Standard Bank’s Khan notes that fintechs have the ability to target specific customer pain points and address them in an innovative way. “Consequently, collaboration has definitely become more important – as has knowing when to co-operate and when to compete.”

While the potential competitive threat presented by fintechs are certainly a concern for banks, CGI’s Norton argues that there are “bigger threats from within the industry itself”. He says that while fintechs have helped show transaction banks the potential of new services, and how this potential can be realised, “it is much more likely that the transaction banks will make those changes themselves, or team up with fintechs in order to do so. It is less likely that fintechs will be able to take business from transaction banks on their own.”

Bank of America Merill Lynch’s (BofAML’s) Jolly says that there are two different types of fintechs. “The first are public software enterprises that our clients use to drive efficiency in their treasuries, such as ERP and treasury workstation providers,” he says. “The second are the smaller fintechs that are looking to potentially disrupt the transaction banking space.”

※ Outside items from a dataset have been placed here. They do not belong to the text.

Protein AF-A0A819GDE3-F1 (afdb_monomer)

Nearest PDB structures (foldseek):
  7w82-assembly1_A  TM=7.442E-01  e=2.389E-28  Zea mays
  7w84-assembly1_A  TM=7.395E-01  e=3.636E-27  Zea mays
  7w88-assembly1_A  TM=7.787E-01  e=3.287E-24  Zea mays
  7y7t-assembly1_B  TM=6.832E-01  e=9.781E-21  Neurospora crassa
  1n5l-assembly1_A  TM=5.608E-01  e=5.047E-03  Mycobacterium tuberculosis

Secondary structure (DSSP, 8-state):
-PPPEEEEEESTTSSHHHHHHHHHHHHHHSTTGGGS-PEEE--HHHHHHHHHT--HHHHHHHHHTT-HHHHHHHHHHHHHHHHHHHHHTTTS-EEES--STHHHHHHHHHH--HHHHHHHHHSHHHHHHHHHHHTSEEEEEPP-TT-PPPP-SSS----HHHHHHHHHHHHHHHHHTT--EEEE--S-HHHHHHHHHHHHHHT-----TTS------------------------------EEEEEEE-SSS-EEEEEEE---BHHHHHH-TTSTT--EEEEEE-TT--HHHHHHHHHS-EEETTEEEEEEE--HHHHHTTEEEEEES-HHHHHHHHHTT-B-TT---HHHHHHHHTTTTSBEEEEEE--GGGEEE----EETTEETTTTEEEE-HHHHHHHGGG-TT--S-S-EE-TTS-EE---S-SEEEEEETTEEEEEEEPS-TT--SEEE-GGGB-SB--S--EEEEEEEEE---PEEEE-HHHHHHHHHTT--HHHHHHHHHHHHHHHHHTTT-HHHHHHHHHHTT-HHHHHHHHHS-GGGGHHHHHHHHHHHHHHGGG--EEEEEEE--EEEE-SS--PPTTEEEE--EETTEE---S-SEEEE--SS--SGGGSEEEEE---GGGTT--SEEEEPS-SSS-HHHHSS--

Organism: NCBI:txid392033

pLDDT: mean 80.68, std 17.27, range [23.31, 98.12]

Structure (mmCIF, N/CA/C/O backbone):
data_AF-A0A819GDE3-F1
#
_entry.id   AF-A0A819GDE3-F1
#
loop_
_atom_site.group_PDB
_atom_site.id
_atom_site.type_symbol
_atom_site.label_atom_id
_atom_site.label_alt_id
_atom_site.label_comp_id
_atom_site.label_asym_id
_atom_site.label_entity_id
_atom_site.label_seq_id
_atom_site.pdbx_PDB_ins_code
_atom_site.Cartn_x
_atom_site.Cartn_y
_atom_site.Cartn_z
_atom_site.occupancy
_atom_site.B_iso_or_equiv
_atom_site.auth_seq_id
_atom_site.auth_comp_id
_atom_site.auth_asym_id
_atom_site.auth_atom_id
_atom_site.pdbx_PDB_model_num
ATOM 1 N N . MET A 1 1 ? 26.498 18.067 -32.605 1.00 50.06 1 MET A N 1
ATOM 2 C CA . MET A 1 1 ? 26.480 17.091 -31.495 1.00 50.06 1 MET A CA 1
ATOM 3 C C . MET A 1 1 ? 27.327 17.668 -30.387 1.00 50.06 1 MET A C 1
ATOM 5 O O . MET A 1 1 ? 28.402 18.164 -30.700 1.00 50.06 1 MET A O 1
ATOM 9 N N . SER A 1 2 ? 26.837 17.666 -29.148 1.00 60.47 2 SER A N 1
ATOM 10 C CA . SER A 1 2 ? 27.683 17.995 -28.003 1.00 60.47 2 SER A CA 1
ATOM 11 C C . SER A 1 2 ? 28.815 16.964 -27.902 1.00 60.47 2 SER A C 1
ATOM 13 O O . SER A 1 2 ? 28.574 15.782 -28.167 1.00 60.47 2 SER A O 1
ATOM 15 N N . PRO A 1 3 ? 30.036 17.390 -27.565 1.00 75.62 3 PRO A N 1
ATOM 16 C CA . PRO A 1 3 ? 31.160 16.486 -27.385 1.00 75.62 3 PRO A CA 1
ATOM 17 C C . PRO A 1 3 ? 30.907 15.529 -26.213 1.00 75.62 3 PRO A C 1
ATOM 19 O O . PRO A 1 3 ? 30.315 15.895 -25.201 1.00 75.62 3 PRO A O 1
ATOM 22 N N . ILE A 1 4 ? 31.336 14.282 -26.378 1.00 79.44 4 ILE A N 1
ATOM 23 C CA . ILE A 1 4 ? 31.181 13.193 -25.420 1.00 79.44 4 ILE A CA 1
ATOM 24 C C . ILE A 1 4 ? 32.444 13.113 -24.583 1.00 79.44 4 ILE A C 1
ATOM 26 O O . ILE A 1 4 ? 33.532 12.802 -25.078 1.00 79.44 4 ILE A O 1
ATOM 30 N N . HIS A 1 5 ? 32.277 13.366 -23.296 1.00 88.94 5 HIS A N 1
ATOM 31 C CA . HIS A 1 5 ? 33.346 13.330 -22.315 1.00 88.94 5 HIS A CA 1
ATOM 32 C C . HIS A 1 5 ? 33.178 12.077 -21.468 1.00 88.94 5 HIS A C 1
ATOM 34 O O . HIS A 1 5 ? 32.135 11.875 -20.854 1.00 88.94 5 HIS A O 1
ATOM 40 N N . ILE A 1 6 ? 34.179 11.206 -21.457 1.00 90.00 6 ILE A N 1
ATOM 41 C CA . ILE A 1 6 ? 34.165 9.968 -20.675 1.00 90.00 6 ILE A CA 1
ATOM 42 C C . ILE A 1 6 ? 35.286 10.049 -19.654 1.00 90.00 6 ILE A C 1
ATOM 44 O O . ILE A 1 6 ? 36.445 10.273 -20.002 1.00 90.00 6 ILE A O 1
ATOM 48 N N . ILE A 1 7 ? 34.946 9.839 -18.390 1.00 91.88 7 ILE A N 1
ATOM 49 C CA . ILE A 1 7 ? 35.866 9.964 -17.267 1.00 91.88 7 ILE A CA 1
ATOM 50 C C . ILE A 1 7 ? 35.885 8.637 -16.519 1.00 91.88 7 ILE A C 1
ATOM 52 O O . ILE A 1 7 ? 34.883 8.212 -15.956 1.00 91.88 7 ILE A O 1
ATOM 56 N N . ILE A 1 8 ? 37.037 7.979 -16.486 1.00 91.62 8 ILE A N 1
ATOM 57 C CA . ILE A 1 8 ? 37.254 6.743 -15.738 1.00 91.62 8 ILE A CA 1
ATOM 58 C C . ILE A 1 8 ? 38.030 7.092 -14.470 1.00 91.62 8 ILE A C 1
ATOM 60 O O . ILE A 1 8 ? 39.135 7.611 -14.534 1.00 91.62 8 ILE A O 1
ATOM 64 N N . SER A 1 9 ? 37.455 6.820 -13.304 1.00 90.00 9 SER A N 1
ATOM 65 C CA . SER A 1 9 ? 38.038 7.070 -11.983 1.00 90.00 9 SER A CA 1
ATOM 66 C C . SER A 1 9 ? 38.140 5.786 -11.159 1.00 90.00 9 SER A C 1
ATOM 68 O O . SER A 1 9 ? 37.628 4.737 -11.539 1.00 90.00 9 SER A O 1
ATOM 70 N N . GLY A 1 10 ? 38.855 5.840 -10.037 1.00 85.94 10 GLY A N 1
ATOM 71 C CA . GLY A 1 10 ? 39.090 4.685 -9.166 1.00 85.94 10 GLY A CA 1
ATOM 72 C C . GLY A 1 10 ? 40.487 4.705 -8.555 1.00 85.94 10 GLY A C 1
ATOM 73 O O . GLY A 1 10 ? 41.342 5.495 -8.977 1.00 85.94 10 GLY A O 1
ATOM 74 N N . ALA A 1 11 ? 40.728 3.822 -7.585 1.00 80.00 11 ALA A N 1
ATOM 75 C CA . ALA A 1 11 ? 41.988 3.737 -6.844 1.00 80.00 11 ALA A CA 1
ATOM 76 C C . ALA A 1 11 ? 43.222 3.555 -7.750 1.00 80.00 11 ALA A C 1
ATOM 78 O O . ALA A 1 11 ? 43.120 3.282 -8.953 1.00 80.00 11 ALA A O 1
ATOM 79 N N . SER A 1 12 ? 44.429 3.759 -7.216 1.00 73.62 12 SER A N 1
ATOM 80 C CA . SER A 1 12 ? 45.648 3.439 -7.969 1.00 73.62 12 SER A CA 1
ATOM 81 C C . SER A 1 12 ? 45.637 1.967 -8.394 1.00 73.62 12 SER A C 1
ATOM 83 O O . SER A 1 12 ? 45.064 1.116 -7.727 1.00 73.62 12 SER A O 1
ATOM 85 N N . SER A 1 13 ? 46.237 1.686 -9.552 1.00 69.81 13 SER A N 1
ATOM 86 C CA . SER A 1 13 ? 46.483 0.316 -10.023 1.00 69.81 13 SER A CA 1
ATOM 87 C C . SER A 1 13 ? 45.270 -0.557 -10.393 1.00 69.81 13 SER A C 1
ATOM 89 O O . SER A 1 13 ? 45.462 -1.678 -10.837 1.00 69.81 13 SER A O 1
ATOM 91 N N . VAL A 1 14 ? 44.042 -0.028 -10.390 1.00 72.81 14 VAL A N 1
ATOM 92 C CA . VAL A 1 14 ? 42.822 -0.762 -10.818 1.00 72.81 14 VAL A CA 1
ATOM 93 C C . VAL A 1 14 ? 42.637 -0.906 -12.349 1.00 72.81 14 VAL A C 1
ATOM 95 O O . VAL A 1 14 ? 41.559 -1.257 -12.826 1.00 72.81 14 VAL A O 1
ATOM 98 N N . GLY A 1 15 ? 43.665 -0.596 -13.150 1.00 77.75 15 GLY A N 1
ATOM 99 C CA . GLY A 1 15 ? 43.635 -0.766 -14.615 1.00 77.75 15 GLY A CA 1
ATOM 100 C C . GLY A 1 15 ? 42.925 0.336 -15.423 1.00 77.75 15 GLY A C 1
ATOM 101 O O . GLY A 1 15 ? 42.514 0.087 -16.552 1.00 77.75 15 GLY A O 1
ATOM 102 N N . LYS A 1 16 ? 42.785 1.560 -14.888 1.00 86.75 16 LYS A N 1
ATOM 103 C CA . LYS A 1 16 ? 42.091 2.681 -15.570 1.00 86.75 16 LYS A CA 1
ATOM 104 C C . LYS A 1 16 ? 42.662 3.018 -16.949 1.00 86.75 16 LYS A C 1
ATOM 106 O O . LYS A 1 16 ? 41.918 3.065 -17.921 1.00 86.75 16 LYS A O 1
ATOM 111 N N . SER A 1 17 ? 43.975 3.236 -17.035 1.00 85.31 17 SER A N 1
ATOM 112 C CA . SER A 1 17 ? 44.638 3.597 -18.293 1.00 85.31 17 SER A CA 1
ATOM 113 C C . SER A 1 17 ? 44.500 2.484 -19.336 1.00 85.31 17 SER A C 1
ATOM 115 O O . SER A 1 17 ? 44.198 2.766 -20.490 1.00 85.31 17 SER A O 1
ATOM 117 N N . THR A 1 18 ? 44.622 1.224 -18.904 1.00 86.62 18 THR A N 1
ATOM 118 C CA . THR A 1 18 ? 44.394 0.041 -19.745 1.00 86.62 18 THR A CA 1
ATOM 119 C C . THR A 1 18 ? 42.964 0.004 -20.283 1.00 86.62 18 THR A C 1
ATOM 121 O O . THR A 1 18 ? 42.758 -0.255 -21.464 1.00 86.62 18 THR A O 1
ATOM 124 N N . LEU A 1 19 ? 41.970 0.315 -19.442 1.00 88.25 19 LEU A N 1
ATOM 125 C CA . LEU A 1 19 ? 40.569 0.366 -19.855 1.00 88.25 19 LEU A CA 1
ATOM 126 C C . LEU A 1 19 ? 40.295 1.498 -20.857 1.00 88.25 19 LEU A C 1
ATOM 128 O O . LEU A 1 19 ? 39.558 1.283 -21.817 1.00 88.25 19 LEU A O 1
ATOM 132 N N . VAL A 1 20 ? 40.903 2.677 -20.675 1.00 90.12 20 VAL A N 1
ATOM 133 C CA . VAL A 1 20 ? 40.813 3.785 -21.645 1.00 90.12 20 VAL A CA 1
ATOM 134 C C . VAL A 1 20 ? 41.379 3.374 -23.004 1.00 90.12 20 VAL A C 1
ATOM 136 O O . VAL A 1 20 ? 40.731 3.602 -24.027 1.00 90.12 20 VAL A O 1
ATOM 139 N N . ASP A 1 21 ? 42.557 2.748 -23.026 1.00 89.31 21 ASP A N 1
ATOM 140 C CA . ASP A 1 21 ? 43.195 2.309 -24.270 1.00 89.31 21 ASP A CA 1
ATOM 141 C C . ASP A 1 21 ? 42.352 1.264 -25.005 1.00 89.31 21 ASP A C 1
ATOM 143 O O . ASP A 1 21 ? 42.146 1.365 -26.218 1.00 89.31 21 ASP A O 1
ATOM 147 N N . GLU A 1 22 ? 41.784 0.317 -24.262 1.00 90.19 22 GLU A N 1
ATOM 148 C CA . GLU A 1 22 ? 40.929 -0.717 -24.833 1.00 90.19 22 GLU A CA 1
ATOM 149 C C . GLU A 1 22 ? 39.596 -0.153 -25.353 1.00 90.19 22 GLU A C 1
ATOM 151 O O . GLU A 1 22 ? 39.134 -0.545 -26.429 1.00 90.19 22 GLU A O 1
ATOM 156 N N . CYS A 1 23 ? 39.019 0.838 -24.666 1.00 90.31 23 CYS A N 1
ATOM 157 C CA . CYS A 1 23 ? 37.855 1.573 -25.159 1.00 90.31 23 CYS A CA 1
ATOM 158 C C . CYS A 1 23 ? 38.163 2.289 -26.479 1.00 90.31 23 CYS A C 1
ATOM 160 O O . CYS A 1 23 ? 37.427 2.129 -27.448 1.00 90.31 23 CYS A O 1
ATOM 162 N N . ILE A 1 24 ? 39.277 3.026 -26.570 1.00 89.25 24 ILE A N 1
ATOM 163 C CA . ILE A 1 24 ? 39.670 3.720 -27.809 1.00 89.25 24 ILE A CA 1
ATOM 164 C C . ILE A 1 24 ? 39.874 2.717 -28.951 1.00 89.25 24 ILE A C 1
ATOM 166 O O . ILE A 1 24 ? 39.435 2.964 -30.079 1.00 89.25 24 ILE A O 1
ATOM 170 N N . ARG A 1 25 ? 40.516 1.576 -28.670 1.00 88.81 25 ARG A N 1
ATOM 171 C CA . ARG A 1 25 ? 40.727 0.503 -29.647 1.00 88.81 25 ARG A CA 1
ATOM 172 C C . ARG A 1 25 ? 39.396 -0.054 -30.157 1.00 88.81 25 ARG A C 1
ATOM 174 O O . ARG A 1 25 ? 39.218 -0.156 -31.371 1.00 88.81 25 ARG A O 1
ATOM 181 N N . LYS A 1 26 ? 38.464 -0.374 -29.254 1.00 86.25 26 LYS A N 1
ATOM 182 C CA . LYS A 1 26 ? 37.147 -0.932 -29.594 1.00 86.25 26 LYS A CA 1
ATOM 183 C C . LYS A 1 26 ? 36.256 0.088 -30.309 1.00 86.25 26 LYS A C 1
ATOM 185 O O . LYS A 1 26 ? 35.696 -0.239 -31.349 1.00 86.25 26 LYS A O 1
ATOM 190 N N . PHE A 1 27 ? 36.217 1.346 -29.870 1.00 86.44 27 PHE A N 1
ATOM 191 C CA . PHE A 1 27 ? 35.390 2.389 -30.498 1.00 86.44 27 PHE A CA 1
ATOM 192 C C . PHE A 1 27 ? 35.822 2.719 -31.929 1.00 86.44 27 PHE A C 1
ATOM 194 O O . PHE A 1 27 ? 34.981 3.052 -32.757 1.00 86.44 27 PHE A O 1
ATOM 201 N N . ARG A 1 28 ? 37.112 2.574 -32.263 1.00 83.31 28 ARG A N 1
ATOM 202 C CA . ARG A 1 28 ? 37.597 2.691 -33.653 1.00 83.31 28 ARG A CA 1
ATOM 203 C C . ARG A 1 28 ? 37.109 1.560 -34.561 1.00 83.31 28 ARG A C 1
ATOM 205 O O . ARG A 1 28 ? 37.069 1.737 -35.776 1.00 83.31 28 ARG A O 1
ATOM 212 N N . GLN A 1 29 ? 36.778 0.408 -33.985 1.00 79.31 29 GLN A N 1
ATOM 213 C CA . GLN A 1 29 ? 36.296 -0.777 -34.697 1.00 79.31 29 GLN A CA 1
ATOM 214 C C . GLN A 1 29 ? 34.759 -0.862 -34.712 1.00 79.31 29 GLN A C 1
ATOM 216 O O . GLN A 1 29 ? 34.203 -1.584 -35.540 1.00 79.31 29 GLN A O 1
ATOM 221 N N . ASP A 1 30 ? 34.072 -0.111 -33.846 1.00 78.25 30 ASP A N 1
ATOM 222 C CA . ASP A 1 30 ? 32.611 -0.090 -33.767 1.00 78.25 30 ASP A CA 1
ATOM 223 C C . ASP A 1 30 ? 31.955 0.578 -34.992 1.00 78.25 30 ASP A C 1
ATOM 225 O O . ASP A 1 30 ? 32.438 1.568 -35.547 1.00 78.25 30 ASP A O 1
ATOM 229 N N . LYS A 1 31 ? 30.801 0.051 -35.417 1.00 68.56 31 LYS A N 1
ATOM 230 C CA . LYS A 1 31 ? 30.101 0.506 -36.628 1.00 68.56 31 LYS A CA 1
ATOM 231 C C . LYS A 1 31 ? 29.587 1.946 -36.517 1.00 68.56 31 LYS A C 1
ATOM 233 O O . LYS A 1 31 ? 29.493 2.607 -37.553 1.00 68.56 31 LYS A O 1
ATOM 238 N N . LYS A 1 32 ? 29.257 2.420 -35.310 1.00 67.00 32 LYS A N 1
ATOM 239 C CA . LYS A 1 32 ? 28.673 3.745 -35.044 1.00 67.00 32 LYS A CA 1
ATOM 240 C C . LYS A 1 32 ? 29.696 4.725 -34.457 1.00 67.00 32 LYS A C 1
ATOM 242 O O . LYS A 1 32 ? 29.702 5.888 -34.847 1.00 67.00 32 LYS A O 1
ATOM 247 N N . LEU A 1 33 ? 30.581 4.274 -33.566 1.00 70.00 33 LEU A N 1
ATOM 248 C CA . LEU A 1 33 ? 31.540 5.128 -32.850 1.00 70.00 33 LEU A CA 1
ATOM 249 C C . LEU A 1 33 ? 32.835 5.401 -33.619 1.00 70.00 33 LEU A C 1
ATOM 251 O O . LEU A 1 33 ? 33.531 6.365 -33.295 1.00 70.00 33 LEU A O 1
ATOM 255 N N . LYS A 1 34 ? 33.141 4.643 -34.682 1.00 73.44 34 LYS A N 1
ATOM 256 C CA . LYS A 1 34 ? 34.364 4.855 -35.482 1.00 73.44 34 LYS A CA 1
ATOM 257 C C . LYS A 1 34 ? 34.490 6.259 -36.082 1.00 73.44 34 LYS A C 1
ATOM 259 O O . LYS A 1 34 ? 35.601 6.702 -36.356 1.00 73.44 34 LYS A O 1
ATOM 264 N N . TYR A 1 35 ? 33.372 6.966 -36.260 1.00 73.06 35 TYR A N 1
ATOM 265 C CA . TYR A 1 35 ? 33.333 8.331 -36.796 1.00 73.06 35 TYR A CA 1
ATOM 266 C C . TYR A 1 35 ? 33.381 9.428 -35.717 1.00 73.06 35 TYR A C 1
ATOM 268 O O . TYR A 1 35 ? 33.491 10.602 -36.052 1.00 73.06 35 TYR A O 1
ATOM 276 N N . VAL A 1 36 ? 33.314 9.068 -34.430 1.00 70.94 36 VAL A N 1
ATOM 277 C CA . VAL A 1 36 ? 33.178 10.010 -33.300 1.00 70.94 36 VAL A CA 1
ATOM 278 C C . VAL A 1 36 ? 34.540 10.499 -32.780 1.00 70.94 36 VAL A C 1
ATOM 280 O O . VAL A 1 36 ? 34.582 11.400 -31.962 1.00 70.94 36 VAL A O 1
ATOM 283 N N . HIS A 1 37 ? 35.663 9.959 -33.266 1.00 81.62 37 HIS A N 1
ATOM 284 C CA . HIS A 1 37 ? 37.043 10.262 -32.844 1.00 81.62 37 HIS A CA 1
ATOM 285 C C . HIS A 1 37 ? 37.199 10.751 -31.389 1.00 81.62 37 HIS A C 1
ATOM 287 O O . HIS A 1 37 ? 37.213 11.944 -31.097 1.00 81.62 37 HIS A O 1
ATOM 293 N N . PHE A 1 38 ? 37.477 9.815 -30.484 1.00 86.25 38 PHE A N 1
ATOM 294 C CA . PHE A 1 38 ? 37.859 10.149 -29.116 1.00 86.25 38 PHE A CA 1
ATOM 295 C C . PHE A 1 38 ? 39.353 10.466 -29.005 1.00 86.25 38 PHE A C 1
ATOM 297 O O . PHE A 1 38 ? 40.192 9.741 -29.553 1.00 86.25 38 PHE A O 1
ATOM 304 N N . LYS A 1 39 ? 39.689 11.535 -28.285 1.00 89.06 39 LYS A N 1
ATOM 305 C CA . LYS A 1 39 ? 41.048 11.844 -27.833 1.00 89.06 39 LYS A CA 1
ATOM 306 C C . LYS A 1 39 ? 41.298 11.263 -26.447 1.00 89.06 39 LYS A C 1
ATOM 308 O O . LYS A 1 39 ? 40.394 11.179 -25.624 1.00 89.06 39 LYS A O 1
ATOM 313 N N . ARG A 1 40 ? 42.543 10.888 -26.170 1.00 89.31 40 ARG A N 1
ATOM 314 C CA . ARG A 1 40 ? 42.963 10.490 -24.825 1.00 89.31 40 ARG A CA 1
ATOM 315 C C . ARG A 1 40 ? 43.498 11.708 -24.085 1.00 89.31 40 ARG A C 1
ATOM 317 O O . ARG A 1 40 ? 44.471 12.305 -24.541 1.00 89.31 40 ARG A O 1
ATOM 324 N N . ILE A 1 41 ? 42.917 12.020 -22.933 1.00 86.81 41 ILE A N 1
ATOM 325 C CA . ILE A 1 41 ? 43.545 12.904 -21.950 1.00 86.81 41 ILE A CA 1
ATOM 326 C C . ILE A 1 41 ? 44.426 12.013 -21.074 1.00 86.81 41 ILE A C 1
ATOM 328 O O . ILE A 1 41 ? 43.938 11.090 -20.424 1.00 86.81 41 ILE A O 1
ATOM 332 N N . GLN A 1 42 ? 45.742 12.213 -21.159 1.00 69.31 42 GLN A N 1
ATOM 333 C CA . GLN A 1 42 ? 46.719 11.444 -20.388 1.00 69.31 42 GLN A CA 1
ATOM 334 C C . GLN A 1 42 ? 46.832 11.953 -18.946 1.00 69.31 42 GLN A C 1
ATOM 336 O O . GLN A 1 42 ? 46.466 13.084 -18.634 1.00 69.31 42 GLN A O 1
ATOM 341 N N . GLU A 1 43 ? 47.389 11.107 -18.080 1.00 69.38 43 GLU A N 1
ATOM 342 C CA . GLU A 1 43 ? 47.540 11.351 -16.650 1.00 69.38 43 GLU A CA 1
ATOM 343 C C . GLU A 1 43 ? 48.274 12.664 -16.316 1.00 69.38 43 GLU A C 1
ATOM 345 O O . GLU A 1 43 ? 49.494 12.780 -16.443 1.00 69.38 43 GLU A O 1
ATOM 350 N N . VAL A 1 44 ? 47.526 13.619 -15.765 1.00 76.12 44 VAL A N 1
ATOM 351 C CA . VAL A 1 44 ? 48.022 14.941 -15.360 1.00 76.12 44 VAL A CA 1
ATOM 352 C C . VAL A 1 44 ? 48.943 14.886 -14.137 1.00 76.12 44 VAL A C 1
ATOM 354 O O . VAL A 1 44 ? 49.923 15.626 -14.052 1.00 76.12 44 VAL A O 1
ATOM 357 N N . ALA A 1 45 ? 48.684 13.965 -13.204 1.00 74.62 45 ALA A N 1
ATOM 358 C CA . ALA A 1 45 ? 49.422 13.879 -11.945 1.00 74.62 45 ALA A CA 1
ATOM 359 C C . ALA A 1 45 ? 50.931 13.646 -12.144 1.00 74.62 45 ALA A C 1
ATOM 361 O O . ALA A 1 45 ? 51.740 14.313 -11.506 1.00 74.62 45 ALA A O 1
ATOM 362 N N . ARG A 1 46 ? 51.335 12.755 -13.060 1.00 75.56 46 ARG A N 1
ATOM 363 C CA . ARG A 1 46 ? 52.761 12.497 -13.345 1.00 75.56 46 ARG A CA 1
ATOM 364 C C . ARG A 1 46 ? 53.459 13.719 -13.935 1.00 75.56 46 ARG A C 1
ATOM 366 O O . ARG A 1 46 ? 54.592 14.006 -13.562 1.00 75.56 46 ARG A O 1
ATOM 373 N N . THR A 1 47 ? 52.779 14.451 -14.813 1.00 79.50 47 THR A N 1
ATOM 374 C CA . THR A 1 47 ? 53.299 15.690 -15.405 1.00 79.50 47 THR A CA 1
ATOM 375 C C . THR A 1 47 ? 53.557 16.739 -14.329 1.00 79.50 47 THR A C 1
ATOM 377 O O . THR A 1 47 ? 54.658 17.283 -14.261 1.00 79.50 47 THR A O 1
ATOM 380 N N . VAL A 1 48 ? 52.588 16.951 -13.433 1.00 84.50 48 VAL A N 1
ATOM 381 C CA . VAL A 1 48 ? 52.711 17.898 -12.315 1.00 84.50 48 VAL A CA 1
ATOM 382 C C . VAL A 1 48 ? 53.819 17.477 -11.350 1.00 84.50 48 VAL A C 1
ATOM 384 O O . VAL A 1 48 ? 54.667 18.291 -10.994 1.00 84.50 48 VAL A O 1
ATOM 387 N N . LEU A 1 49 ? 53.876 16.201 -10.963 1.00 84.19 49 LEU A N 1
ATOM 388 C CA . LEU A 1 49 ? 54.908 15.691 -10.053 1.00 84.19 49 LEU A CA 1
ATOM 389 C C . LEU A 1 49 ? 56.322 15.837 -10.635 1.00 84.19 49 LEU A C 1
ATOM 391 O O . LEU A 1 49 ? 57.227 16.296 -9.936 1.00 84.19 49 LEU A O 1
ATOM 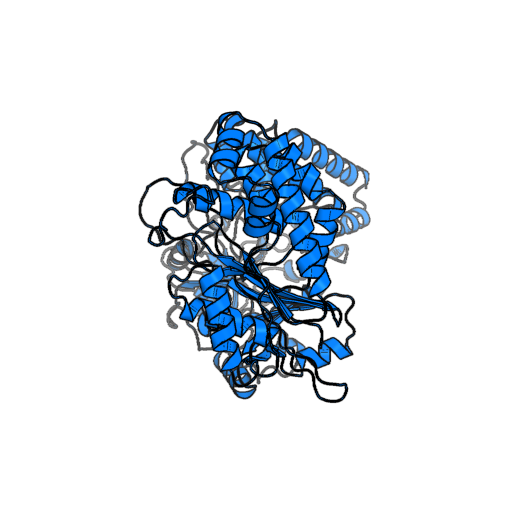395 N N . ASN A 1 50 ? 56.500 15.548 -11.927 1.00 83.62 50 ASN A N 1
ATOM 396 C CA . ASN A 1 50 ? 57.777 15.730 -12.617 1.00 83.62 50 ASN A CA 1
ATOM 397 C C . ASN A 1 50 ? 58.188 17.208 -12.697 1.00 83.62 50 ASN A C 1
ATOM 399 O O . ASN A 1 50 ? 59.348 17.531 -12.438 1.00 83.62 50 ASN A O 1
ATOM 403 N N . GLN A 1 51 ? 57.253 18.115 -13.004 1.00 85.12 51 GLN A N 1
ATOM 404 C CA . GLN A 1 51 ? 57.510 19.563 -13.015 1.00 85.12 51 GLN A CA 1
ATOM 405 C C . GLN A 1 51 ? 57.912 20.086 -11.631 1.00 85.12 51 GLN A C 1
ATOM 407 O O . GLN A 1 51 ? 58.809 20.921 -11.517 1.00 85.12 51 GLN A O 1
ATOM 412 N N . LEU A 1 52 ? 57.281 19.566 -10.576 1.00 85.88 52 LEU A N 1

Where the first type of fintech is concerned, Jolly emphasises the need for banks to engage with vendors to understand how their offerings could impact clients’ treasury functions. “The second bucket is more of an opportunity than a competitive threat,” he continues, explaining that BofAML has the ability to on-board fintechs as vendors and market their products as part of BofAML’s offering.

“Our view is that it’s an opportunity – but you need to have a platform to be able to work with these fintechs quickly, embed them with your services and be able to market their services,” he says, noting that this approach is “best for the fintech, and best for our clients”.

Of course, not all banks willingly embrace collaboration with fintechs. Skinner says resistance can arise from concern about damage to customer base retention. “If you open up to partners, the feeling is that you are opening up to choice, and therefore the customer may switch or go away – rather than saying, ‘If we don’t give the customer the choice, they’re going to switch and go away anyway’.”

“Transaction banks have realised that there is no option but to leverage disruptive tech in solving real world problems,” says Vinod Madhavan, Head, Trade for Standard Bank Group. “And towards that, working with fintechs is a no-brainer.” But like Skinner, he differentiates between banks which have fully embraced this, and those which are still in ‘watch and wait’ mode. “Standard Bank Group is in the former category,” he adds, pointing out that fintechs have much to gain from partnerships, “as they get to leverage the existing infrastructure and existing client base that banks can get to the partnership.”

Poised for success

Against this backdrop, how can transaction banks best position themselves for success? CGI’s Norton says that banks should “aggressively open up their processes, data and systems to allow third-party access, whether directly by customers or via third parties”. At the same time, he says that banks need to “court suitable fintechs and introduce flexible new services to help corporate customers in their own digital journeys”.

This means adapting to the changing needs and expectations of corporate clients. Jolly explains that CashPro®, BofAML’s digital portal, has shifted over time as clients have increasingly embraced technology and digitisation. “It’s the idea over time that this will become a digital assistant,” he says. “We’ve already installed live chat, and one of the big enhancements we launched last year was giving clients the ability to use CashPro® Assistant to refresh their KYC and exchange documents securely.”

Last but not least, Standard Bank’s Madhavan emphasises that transaction banks need to focus on delivering value to clients – for example, by focusing on solving real-world problems – and on helping clients to grow, manage risk and tap into operational efficiency. “While doing so, it’s critical that transaction banks focus on doing the ‘right business the right way’,” he concludes. “Leveraging the disruptive tech, and collaborating with fintechs, positions transactions banks well towards doing the same.”